Researchers at Chalmers University of Technology in Sweden have discovered a new way to extract protein in sea lettuce “three times more efficiently” than what existing methods allow. 

Sea lettuce (Ulva fenestrata) is a type of seaweed that can be combined with meat and other meat sources for protein. It also does not need to be watered, fertilized or sprayed with insecticides, making it a cost-effective protein solution.

“Sea lettuce holds good potential as a sustainable protein source, and several key factors support its use as a future protein ingredient. It is a high-yield crop since annual biomass productivity can surpass soybean,” João Trigo, Ph.D. in food science at Chalmers, tells Food Ingredients First.

“We have conducted these calculations with our long-term collaborator, the seaweed producer Nordic Seafarm, which is engaged in offshore cultivation of sea lettuce. The fast growth rates of sea lettuce are due to its high environmental tolerance and resistance to changing abiotic factors such as salinity, light and temperature.”

The research team notes that seaweed proteins can be tightly bound and more complex to extract than soy or pea proteins, which has prevented their full potential from being realized.

“It tastes like umami with a certain salty flavor despite not containing such high levels of salt. I would say it’s a great flavor enhancer for seafood dishes and products, but the possibilities to explore are endless. Why not protein smoothies or ‘blue burgers’ from the sea?” says Trigo.

The “untapped” potential of sea lettuce

As the global population continues to grow toward the predicted 10 billion mark by 2050, the demand for sustainable protein sources is more critical than ever.

Plant-based proteins such as soy, chickpea, fava bean and mushroom have proliferated, offering opportunities for food security and nutrition for growing populations.
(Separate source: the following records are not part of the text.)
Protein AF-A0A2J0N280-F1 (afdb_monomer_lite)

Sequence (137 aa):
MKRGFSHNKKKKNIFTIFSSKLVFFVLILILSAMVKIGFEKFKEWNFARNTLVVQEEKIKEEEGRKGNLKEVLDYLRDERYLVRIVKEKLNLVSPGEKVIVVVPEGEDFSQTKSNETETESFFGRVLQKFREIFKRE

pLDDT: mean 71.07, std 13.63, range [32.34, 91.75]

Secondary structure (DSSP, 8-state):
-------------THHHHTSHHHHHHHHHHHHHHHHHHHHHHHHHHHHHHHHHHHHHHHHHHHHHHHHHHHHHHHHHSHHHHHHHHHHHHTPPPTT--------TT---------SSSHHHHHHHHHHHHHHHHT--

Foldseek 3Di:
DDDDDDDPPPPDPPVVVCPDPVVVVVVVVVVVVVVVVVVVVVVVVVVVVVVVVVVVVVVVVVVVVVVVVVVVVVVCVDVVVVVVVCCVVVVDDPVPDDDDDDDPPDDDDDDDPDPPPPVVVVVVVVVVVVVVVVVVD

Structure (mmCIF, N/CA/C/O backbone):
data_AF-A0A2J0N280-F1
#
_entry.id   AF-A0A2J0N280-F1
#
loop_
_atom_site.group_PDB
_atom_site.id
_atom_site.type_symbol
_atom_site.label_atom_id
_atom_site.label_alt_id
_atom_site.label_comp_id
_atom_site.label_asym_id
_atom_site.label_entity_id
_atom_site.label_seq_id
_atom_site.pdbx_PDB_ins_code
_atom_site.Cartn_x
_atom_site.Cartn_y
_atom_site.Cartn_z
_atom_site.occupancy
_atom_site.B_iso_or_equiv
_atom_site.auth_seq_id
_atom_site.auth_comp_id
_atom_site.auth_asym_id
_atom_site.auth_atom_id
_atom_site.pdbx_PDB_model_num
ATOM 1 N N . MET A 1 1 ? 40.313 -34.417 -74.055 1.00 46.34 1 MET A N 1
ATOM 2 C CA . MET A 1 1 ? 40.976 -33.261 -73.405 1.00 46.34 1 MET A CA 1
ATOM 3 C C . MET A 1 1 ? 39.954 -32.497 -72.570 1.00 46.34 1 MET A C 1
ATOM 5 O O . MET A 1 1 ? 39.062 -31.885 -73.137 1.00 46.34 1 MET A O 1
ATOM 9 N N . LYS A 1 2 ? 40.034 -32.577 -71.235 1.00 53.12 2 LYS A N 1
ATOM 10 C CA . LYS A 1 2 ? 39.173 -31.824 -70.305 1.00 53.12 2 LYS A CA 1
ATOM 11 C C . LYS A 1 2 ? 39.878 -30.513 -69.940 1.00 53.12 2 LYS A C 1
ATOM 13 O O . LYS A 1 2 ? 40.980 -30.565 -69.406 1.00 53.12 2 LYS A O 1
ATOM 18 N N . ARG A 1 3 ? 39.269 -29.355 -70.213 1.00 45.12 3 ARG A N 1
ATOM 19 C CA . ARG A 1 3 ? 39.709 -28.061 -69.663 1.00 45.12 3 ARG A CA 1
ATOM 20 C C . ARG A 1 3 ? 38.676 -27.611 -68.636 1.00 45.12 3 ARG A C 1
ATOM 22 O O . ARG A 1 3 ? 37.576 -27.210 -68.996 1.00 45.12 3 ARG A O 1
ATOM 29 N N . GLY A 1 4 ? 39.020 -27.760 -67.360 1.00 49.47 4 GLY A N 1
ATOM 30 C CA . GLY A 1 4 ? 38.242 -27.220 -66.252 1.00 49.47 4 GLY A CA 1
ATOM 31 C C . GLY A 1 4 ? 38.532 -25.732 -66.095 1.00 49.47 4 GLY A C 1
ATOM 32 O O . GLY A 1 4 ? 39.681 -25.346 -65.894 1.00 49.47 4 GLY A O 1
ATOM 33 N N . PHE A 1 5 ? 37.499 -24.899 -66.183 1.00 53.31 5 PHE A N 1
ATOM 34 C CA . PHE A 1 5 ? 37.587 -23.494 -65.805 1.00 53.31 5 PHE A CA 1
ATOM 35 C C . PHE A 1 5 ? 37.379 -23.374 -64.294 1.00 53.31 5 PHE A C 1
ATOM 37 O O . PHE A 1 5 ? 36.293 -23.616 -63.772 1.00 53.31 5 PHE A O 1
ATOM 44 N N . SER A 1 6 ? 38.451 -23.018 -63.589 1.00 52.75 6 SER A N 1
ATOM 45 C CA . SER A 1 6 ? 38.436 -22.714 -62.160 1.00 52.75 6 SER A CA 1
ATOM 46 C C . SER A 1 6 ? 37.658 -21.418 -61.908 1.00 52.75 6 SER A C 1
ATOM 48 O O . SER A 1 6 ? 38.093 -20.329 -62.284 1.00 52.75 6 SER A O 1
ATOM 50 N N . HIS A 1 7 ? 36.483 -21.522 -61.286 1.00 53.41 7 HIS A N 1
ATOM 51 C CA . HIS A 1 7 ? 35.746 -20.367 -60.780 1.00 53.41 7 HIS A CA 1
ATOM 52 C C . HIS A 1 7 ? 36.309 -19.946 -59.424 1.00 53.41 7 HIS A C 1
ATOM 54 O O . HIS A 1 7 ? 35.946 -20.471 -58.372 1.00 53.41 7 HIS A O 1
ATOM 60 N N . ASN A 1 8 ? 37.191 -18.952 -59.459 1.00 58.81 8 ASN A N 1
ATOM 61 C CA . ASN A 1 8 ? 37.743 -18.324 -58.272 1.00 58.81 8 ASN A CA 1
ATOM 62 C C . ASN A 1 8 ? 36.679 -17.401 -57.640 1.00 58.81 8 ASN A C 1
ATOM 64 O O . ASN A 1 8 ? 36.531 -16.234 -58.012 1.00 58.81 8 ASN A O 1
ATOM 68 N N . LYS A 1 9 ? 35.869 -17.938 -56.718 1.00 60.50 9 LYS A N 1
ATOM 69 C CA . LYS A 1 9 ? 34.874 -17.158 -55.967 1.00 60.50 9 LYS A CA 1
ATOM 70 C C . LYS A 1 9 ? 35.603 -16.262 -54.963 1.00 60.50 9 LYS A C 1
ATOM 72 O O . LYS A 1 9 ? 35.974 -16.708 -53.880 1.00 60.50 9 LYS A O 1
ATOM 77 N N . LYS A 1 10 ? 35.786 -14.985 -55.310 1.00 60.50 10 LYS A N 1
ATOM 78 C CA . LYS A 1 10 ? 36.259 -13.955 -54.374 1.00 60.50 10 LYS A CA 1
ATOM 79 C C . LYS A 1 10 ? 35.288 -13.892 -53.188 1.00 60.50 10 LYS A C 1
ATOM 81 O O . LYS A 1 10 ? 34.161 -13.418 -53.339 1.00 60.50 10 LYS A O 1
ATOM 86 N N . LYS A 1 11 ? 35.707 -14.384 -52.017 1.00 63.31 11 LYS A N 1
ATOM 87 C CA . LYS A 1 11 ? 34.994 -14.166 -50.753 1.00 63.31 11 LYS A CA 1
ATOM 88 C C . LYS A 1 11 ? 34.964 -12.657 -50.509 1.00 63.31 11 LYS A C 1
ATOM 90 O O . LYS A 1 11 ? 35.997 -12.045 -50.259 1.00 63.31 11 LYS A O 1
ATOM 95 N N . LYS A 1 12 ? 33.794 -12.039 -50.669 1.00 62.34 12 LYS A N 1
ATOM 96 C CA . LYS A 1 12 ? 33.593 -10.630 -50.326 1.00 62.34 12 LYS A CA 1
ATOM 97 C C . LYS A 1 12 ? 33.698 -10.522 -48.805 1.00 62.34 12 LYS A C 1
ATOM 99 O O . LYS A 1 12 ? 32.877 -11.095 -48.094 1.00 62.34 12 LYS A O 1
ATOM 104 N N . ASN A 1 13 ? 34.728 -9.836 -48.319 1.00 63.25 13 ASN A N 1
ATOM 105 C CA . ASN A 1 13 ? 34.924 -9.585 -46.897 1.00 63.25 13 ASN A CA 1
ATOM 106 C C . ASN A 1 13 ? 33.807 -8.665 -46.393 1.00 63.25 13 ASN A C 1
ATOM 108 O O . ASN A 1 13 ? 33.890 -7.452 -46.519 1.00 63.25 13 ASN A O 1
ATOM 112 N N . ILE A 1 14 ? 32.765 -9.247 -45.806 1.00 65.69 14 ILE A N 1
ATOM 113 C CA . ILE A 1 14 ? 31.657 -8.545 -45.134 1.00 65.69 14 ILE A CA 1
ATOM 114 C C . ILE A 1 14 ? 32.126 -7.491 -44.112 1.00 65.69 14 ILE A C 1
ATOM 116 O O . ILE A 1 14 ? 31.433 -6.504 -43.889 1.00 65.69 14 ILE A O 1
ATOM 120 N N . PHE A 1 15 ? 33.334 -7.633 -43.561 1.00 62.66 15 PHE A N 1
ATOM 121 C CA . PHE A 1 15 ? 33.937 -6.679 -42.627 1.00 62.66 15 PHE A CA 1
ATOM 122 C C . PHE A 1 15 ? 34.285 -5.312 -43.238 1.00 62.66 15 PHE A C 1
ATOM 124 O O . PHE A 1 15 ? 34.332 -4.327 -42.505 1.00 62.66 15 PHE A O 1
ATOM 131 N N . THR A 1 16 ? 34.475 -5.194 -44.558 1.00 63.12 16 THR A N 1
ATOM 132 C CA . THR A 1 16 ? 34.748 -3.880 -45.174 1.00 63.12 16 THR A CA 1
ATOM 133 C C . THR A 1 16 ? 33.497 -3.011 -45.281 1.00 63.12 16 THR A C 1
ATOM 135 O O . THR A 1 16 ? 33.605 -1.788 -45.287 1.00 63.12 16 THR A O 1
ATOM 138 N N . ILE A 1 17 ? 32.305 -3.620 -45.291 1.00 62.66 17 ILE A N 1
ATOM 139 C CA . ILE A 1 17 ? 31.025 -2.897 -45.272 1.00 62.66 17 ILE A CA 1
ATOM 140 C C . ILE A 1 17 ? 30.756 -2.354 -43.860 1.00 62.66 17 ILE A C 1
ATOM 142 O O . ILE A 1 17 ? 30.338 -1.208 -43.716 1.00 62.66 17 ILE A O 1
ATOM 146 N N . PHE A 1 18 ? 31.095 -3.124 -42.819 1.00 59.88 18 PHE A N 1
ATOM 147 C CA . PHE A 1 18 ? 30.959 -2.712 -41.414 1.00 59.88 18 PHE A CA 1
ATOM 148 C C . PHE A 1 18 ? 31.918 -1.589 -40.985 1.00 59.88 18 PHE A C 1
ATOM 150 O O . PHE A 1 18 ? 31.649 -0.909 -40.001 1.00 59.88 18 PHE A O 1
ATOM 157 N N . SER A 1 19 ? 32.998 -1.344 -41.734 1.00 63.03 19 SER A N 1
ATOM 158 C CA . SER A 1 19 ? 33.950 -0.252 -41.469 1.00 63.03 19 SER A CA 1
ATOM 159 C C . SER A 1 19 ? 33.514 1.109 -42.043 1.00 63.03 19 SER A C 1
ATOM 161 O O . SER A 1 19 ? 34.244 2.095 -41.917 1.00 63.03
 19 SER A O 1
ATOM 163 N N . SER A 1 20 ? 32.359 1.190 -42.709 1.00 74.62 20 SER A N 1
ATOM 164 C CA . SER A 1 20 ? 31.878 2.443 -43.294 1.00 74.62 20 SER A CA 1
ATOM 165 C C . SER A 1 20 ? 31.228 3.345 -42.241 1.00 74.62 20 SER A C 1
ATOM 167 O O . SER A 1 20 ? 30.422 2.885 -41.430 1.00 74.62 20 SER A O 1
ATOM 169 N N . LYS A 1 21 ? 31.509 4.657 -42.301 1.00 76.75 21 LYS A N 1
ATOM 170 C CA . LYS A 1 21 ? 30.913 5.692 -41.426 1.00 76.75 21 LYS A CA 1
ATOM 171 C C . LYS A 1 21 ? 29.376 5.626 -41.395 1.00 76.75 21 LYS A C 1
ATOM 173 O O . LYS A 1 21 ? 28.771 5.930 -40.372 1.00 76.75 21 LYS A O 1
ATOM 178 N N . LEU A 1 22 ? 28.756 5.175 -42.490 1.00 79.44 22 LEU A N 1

However, the researchers note that the vegetarian protein underwater is still “untapped.”

Under project CirkAlg, led by Chalmers University of Technology, researchers are exploring processes that can potentially create a new “blue-green” food industry in Sweden.

The extraction method is published in a proof-of-concept study in the peer-reviewed scientific journal, Food Chemistry.

“It’s fair to say there was a bit of luck involved in achieving these results, but there was also some real risk at the start with no guarantee of success. The ‘textbook knowledge’ says precipitating protein after solubilizing it with detergents is not feasible, as detergents typically shield protein charges and prevent precipitation. However, our findings defied this well-established notion,” says Trigo, referring to the “breakthrough” method that allows for a threefold increase in protein extraction efficiency.

“We discovered that, for sea lettuce, low detergent concentrations actually improved protein precipitation threefold, rather than hindering it. This was what made it possible to obtain such relatively high protein extraction efficiency.”

Cultivating sea lettuce is gentler on the planet than growing land-grown proteins, as it grows well under many different conditions, including different salinity and nitrogen levels.

Recovering “lost” nutrition

In addition to the novel method, the Chalmers team is collaborating with the University of Gothenburg in Sweden to increase the protein content in sea lettuce by cultivating it in process water from the seafood sector.

This way, the nutrients that would otherwise be wasted are injected back into the food chain.

“The protein content of sea lettuce is generally higher than brown seaweeds, and there is still room for improvement. So, in collaboration with Gothenburg, we have successfully improved the sea lettuce’s natural protein levels from 10-15% (dry weight) to 20-30%,” notes Trigo.

“This increase implies that, after protein extraction, we will recover a larger quantity of protein, and the resulting protein ingredient will also tend to have a higher purity. Sea lettuce can be a high source of vitamin B12, which is present in much smaller amounts in other seaweed species cultivated in Europe. We are studying this nutrient — often lacking in vegan diets — and the results are encouraging.”

Mainstreaming seaweed

Trigo believes that once production volumes of seaweed have multiplied in Europe, seaweed-based protein ingredients can play a more significant role as main ingredients in a variety of food products.

“A new seaweed protein ingredient would initially be one of several other alternative protein ingredients in protein-rich foods, bringing in unique values such as vitamin B12, unsaturated fatty acid, saltiness, umami and marine flavors.”

“about consumer perceptions, investigations done within CirkAlg have revealed that consumers have an overall positive attitude toward seaweed as a food. We think this could be further enhanced with parallel communication of the many environmental advantages linked to seaweed cultivation and seaweed as a new alternative protein source; for example, the absence of competition for arable land,” Trigo concludes.